▶ Task details:
Once the line containing "ATOM 62 C CA" is found in the entries below, restate it and each following line word for word, stopping after the line containing "ATOM 71 C C".

▶ Dataset excerpts:

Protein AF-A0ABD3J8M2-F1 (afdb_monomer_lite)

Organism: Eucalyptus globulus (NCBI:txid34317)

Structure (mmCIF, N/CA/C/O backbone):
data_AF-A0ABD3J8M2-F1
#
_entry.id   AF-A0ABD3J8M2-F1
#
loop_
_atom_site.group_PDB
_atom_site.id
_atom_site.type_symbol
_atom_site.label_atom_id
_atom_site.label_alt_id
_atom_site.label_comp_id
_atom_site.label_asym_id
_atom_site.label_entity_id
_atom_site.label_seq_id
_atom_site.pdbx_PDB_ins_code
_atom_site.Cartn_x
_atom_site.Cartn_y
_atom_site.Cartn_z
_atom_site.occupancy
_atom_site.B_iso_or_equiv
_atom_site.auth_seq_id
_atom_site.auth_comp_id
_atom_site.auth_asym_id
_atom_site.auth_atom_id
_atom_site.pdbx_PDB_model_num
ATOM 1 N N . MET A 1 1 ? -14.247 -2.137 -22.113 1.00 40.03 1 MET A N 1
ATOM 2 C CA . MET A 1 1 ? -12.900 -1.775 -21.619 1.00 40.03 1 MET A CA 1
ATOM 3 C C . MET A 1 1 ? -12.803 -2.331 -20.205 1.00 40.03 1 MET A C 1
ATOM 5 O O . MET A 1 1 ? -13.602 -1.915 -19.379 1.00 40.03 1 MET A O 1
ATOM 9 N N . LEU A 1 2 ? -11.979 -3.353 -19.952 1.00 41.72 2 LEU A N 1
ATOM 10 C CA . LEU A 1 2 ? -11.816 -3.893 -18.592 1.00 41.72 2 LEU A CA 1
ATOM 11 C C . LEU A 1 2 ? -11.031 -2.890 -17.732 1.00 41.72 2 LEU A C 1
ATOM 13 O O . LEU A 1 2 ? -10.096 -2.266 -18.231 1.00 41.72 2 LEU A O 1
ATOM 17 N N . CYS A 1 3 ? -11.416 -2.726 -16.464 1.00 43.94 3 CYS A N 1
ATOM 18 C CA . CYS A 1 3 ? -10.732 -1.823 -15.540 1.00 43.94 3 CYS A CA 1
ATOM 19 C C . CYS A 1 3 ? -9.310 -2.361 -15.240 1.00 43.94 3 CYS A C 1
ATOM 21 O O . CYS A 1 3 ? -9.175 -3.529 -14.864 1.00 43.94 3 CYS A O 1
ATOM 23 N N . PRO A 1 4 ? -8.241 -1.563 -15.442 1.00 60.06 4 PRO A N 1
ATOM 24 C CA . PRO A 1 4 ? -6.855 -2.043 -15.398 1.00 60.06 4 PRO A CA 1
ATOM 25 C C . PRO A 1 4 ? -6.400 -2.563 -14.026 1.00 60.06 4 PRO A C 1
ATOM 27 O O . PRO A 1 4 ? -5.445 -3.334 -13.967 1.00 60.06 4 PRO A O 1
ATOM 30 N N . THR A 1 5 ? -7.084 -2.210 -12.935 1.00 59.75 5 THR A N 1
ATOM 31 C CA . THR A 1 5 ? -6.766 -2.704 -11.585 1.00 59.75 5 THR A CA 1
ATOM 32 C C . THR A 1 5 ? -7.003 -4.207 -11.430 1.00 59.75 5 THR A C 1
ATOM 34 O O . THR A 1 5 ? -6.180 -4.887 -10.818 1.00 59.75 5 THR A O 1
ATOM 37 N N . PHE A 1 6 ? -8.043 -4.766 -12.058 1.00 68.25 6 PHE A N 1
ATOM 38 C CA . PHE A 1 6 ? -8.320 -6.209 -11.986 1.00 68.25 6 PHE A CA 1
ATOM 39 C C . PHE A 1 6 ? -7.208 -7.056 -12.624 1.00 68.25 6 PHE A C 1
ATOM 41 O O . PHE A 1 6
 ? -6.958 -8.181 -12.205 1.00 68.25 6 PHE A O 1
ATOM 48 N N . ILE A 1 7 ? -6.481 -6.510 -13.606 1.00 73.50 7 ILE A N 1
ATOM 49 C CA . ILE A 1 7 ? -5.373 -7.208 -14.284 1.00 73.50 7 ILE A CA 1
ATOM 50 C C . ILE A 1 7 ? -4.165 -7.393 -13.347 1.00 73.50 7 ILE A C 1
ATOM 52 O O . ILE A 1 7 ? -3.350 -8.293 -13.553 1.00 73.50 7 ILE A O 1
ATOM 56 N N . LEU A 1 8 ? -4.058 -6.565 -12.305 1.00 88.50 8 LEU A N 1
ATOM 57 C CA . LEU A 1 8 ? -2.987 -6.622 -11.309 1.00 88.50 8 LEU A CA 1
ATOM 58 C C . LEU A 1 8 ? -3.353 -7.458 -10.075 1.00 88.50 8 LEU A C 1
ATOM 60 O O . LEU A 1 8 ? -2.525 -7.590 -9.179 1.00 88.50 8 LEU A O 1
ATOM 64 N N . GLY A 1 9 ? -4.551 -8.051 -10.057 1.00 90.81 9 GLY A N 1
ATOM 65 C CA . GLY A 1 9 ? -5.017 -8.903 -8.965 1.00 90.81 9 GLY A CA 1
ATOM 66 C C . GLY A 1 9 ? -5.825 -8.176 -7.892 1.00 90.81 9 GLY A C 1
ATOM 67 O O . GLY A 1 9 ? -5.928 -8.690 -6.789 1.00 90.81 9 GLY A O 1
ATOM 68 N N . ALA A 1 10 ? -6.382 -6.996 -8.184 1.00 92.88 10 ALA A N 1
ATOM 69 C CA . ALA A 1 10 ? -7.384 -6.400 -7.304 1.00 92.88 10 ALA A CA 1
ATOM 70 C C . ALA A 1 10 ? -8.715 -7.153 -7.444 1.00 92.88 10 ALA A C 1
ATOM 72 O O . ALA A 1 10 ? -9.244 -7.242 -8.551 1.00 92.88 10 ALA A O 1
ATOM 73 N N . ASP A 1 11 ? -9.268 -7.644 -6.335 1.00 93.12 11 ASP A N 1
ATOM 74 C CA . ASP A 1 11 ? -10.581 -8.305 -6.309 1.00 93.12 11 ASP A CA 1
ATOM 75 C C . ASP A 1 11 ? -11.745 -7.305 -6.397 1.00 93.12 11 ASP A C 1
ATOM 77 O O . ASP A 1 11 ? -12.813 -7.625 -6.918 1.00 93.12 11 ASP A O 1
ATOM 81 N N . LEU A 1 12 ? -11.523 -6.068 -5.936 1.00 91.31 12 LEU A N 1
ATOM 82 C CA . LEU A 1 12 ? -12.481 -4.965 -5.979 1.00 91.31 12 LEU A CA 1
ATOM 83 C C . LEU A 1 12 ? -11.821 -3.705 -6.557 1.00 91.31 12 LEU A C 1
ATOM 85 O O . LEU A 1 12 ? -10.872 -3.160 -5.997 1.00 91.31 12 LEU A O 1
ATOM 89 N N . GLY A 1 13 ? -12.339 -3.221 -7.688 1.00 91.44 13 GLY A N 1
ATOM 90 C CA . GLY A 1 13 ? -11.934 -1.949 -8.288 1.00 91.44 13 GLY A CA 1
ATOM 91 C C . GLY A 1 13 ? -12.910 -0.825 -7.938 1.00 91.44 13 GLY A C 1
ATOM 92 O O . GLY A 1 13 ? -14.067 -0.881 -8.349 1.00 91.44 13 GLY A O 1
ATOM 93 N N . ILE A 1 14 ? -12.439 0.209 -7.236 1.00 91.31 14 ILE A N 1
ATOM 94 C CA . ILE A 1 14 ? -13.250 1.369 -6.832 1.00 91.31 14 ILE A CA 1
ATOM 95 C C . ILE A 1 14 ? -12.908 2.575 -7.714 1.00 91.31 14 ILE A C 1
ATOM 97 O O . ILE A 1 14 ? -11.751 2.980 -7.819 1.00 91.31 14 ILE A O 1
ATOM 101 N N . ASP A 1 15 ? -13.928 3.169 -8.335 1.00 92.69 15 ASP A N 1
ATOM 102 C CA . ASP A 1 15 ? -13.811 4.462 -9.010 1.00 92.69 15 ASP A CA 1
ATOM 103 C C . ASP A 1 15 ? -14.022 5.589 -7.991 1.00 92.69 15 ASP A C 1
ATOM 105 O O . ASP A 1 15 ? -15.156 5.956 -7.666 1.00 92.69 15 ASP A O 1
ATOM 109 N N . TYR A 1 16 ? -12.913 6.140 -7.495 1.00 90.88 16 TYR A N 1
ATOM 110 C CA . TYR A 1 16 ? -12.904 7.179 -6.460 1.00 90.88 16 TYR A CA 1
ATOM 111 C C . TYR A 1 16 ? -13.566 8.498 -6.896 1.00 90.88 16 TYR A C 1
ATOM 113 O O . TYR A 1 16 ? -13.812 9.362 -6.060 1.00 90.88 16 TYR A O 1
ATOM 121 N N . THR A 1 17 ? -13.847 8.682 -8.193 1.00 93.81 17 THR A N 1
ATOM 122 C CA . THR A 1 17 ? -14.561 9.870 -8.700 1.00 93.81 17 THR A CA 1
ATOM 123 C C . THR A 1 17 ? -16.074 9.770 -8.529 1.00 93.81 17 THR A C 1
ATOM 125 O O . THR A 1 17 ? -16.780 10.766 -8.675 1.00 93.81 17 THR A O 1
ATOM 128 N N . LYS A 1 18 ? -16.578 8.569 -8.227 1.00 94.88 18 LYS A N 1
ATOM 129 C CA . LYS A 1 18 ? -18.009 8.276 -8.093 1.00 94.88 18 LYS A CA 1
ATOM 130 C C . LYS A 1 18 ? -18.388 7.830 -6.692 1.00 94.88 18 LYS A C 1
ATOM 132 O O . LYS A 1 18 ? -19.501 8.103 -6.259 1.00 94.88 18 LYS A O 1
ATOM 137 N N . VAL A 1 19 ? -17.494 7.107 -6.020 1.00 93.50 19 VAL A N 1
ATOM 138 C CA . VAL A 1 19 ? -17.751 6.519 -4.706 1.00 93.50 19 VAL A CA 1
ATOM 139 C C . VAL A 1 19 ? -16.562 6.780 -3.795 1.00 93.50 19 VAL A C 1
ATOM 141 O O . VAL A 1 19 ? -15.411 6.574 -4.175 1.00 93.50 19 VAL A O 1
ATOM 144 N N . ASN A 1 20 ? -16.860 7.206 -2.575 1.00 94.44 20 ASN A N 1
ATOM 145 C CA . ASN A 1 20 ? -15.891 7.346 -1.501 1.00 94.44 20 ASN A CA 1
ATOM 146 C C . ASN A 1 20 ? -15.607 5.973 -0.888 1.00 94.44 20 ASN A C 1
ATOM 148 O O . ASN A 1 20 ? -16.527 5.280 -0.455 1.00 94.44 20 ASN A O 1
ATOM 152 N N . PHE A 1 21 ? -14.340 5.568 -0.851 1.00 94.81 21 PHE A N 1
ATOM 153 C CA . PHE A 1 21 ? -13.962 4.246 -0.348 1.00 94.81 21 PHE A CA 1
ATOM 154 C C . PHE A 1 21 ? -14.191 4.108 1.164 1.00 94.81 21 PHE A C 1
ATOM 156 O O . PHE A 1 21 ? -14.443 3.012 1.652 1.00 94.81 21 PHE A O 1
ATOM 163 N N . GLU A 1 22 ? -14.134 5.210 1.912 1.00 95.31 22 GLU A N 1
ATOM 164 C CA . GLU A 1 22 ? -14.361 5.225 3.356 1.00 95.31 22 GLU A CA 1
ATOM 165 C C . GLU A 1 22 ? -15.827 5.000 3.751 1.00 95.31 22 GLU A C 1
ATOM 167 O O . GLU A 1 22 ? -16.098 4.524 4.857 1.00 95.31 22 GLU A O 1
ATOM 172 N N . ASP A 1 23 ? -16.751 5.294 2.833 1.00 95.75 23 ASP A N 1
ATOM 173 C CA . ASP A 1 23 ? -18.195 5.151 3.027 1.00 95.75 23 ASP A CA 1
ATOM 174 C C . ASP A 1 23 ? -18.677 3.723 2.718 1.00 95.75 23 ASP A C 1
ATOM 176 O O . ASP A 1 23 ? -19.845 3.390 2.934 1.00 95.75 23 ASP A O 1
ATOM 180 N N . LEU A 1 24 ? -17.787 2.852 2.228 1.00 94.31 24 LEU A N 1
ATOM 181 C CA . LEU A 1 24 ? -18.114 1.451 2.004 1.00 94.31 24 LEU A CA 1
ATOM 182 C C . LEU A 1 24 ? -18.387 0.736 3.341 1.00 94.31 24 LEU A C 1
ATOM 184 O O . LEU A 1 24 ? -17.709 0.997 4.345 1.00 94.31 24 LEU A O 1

--

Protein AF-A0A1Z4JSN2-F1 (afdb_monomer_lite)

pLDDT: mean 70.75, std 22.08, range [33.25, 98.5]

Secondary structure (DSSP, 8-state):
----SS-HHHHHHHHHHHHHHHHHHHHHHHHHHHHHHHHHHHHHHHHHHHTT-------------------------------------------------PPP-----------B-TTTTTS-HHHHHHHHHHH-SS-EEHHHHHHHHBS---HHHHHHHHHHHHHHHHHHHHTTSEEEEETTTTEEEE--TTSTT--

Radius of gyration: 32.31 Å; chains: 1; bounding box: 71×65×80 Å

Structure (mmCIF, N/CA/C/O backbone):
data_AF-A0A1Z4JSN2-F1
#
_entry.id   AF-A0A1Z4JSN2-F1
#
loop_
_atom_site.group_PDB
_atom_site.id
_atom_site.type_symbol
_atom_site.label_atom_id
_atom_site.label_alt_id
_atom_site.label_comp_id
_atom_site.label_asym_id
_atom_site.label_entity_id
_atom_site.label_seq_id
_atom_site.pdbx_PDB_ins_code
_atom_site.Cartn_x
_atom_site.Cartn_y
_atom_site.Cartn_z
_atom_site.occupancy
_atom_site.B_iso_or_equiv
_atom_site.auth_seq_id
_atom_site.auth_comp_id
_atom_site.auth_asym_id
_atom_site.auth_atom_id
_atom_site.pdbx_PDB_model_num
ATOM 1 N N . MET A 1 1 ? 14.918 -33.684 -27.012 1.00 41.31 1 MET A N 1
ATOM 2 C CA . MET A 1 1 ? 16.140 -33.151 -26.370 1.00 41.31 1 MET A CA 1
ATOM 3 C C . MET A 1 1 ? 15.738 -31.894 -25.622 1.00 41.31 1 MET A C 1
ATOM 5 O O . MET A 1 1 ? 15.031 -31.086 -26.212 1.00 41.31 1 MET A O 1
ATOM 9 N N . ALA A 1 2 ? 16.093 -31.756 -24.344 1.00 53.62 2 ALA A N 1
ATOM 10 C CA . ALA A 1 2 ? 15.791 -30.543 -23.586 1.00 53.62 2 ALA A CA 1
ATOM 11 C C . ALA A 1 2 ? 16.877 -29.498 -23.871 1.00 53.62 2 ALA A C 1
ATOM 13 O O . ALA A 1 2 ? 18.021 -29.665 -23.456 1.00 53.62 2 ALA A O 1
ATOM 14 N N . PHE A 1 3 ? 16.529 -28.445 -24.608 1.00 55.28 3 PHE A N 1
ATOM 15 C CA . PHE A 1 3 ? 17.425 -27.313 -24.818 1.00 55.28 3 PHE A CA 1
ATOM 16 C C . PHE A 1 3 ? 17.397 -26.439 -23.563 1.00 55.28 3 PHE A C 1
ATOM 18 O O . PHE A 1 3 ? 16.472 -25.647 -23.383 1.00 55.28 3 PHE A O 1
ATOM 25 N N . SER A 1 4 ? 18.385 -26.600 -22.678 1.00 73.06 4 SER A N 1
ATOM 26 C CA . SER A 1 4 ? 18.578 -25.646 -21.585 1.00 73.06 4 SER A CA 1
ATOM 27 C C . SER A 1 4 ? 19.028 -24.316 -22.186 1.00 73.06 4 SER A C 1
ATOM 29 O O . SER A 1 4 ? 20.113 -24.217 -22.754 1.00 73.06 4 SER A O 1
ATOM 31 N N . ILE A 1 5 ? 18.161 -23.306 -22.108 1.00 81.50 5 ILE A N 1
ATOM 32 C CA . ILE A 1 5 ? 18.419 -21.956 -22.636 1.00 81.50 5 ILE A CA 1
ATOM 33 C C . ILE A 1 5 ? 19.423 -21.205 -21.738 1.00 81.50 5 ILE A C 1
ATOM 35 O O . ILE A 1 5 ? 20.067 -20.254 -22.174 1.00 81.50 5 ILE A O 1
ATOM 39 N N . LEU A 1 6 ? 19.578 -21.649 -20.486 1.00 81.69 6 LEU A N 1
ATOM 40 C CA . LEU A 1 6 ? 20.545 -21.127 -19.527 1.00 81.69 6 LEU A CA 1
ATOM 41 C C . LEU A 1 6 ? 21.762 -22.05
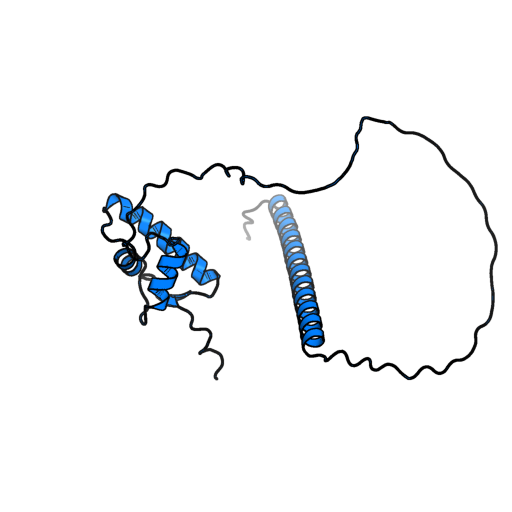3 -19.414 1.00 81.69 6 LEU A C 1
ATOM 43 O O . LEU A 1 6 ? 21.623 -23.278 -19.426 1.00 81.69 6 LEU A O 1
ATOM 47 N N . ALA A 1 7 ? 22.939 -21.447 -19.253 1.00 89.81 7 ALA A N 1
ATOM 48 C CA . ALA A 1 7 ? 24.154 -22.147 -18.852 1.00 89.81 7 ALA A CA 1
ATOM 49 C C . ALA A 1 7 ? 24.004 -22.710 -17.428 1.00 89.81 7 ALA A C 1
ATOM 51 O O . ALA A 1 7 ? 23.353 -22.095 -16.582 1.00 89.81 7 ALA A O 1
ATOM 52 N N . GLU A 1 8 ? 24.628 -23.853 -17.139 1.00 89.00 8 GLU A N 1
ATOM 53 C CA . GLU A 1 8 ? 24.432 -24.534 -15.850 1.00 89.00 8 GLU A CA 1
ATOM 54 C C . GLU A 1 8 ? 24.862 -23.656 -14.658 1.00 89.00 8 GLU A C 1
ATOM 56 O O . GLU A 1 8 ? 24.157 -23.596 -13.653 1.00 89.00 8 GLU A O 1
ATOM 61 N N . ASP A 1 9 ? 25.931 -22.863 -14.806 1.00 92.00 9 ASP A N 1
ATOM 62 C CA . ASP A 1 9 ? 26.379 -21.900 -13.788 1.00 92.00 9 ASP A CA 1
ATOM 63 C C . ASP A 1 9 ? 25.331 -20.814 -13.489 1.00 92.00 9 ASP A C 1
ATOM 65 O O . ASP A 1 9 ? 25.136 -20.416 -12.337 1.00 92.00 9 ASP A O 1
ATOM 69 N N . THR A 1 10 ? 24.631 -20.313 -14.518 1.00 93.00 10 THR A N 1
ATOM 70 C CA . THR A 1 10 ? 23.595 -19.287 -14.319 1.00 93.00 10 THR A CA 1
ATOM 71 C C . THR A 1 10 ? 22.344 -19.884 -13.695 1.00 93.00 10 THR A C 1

▶ Solution to the problem:
ATOM 62 C CA . ASP A 1 9 ? 26.379 -21.900 -13.788 1.00 92.00 9 ASP A CA 1
ATOM 63 C C . ASP A 1 9 ? 25.331 -20.814 -13.489 1.00 92.00 9 ASP A C 1
ATOM 65 O O . ASP A 1 9 ? 25.136 -20.416 -12.337 1.00 92.00 9 ASP A O 1
ATOM 69 N N . THR A 1 10 ? 24.631 -20.313 -14.518 1.00 93.00 10 THR A N 1
ATOM 70 C CA . THR A 1 10 ? 23.595 -19.287 -14.319 1.00 93.00 10 THR A CA 1
ATOM 71 C C . THR A 1 10 ? 22.344 -19.884 -13.695 1.00 93.00 10 THR A C 1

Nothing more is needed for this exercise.